Dynamical analysis, FPGA implementation and optical remote sensing image sensitive targets encryption of locally active Memristive HNN

Satellite remote sensing images acquired from space are widely used in national economic development and military. Remote sensing images related to marine scenarios often contain sensitive military information. However, ensuring secure transmission in the field of remote sensing images remains a crucial challenge. In this paper, a novel multistable locally-active memristor is proposed, exhibiting rich hysteresis loops and both locally active and passive behaviors under different parameters.

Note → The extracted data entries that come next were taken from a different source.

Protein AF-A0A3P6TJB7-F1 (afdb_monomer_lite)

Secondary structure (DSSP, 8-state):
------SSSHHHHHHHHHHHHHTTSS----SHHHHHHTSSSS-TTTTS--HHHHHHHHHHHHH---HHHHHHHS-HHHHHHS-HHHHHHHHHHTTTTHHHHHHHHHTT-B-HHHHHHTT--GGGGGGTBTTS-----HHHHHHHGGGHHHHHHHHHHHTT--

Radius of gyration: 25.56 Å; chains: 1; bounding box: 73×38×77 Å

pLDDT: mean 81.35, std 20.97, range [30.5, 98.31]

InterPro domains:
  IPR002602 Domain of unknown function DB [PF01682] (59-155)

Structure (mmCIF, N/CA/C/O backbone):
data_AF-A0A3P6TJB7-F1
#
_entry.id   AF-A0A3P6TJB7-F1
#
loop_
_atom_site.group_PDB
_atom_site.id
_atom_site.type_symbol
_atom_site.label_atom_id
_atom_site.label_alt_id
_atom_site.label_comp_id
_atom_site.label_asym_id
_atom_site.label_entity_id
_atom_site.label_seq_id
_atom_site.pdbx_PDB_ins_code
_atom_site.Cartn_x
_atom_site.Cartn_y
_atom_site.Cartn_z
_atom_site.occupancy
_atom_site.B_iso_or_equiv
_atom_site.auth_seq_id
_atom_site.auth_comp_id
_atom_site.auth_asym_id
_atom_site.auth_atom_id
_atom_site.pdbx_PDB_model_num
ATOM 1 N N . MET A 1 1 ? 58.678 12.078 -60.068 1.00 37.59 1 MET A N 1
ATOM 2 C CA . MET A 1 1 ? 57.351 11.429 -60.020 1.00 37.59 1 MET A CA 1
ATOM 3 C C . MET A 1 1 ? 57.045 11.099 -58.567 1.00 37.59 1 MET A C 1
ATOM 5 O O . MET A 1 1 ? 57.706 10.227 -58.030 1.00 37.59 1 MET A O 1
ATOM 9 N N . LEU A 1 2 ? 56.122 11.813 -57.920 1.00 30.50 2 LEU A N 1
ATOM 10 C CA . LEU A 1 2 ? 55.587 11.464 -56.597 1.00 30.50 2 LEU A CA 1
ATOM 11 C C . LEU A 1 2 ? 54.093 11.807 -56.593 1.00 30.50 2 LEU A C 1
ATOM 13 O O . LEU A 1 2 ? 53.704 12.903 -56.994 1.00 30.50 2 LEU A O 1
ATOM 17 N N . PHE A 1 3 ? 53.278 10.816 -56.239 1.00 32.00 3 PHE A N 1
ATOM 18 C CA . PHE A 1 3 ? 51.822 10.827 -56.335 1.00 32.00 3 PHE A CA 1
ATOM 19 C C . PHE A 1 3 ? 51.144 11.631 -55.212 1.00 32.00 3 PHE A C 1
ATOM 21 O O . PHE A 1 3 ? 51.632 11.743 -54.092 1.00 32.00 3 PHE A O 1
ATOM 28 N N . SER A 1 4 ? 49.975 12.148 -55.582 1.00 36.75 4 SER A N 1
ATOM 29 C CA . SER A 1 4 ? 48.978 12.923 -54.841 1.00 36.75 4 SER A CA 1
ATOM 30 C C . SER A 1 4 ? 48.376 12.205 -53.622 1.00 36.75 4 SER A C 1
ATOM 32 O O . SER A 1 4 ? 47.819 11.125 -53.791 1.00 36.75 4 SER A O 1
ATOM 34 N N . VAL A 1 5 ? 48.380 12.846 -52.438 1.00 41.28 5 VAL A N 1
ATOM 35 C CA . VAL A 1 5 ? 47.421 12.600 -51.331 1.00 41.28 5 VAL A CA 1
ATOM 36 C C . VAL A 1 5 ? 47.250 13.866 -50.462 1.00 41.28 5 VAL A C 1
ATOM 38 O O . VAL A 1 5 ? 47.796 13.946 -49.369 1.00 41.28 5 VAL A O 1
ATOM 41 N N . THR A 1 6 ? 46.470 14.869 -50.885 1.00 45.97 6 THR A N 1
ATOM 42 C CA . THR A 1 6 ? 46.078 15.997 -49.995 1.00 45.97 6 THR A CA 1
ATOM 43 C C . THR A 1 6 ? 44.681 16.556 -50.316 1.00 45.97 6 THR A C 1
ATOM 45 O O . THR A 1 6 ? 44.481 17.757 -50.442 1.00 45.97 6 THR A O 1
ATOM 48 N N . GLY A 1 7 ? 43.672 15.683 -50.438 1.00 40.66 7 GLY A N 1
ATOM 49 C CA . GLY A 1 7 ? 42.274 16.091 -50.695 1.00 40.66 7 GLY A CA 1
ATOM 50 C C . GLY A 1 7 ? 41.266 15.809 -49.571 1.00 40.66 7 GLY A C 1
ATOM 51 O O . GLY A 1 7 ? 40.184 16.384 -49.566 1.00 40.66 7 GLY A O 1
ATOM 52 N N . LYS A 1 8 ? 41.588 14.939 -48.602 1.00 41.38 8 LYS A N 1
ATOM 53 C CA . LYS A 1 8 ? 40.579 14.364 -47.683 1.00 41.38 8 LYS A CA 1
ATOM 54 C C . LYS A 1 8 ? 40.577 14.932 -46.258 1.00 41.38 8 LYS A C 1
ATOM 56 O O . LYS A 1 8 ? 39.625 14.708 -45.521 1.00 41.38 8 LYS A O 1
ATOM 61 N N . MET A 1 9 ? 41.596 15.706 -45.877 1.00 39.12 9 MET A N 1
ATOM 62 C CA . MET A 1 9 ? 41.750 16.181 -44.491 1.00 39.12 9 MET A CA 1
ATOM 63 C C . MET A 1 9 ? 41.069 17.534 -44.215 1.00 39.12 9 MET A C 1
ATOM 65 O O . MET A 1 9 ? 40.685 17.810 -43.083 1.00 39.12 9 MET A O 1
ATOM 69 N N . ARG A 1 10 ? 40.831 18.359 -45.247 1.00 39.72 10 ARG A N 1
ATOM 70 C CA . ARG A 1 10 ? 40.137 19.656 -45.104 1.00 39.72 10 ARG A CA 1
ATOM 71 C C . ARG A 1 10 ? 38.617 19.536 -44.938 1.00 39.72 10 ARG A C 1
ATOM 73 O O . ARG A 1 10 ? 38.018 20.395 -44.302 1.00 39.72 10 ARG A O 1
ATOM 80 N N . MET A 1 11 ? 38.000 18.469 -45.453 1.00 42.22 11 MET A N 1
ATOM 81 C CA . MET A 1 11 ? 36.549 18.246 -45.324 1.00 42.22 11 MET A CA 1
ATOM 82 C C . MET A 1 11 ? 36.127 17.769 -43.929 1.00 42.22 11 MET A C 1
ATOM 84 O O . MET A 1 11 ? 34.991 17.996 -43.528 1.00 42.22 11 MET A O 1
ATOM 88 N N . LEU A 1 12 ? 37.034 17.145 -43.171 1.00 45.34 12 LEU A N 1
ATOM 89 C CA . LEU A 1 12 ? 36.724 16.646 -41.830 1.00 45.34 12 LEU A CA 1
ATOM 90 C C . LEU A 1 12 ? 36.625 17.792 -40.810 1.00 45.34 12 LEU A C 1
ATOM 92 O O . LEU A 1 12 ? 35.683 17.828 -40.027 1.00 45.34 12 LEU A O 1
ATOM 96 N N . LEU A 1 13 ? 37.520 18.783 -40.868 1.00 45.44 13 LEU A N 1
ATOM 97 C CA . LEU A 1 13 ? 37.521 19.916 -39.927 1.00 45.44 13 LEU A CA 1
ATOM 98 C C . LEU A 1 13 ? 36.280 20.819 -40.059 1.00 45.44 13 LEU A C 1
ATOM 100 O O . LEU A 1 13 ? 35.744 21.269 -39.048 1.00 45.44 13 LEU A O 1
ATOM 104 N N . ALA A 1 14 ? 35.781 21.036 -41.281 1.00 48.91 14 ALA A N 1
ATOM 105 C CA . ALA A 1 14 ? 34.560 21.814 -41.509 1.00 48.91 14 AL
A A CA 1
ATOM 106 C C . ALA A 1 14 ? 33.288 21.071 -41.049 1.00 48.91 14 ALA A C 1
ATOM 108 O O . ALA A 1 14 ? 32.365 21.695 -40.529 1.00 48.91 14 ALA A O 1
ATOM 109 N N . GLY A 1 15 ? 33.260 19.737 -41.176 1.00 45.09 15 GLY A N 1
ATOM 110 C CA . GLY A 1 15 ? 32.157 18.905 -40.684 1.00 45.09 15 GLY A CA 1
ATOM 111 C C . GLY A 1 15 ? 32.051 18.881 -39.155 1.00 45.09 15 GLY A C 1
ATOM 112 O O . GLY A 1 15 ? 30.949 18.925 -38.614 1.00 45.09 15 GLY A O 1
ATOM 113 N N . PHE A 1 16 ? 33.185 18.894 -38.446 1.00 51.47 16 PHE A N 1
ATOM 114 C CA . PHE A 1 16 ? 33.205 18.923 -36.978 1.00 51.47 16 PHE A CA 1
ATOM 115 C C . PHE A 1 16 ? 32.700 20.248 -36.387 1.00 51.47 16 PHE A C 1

Based on this model, a three-neuron memristive Hopfield neural network (MHNN) is constructed by incorporating three bio-inspired neural mechanisms: electromagnetic radiation effects, self-regulating synapses, and memristive inter-neuronal synaptic coupling. The effects of memristor parameters and coupling weights on the neural network dynamics are investigated. In addition, the digital circuit implementation of the memristor-based HNN is realized and functionally verified using a field-programmable gate array (FPGA). Finally, an optical remote sensing image encryption algorithm is proposed to enhance the security of sensitive targets in marine-related scenarios. The proposed method consists of two stages: object detection and image encryption. This method selectively encrypts the color images by combining multi-channel permutation and bidirectional diffusion. Simulation results demonstrate the effectiveness of the proposed scheme and its resistance to chosen-plaintext attacks.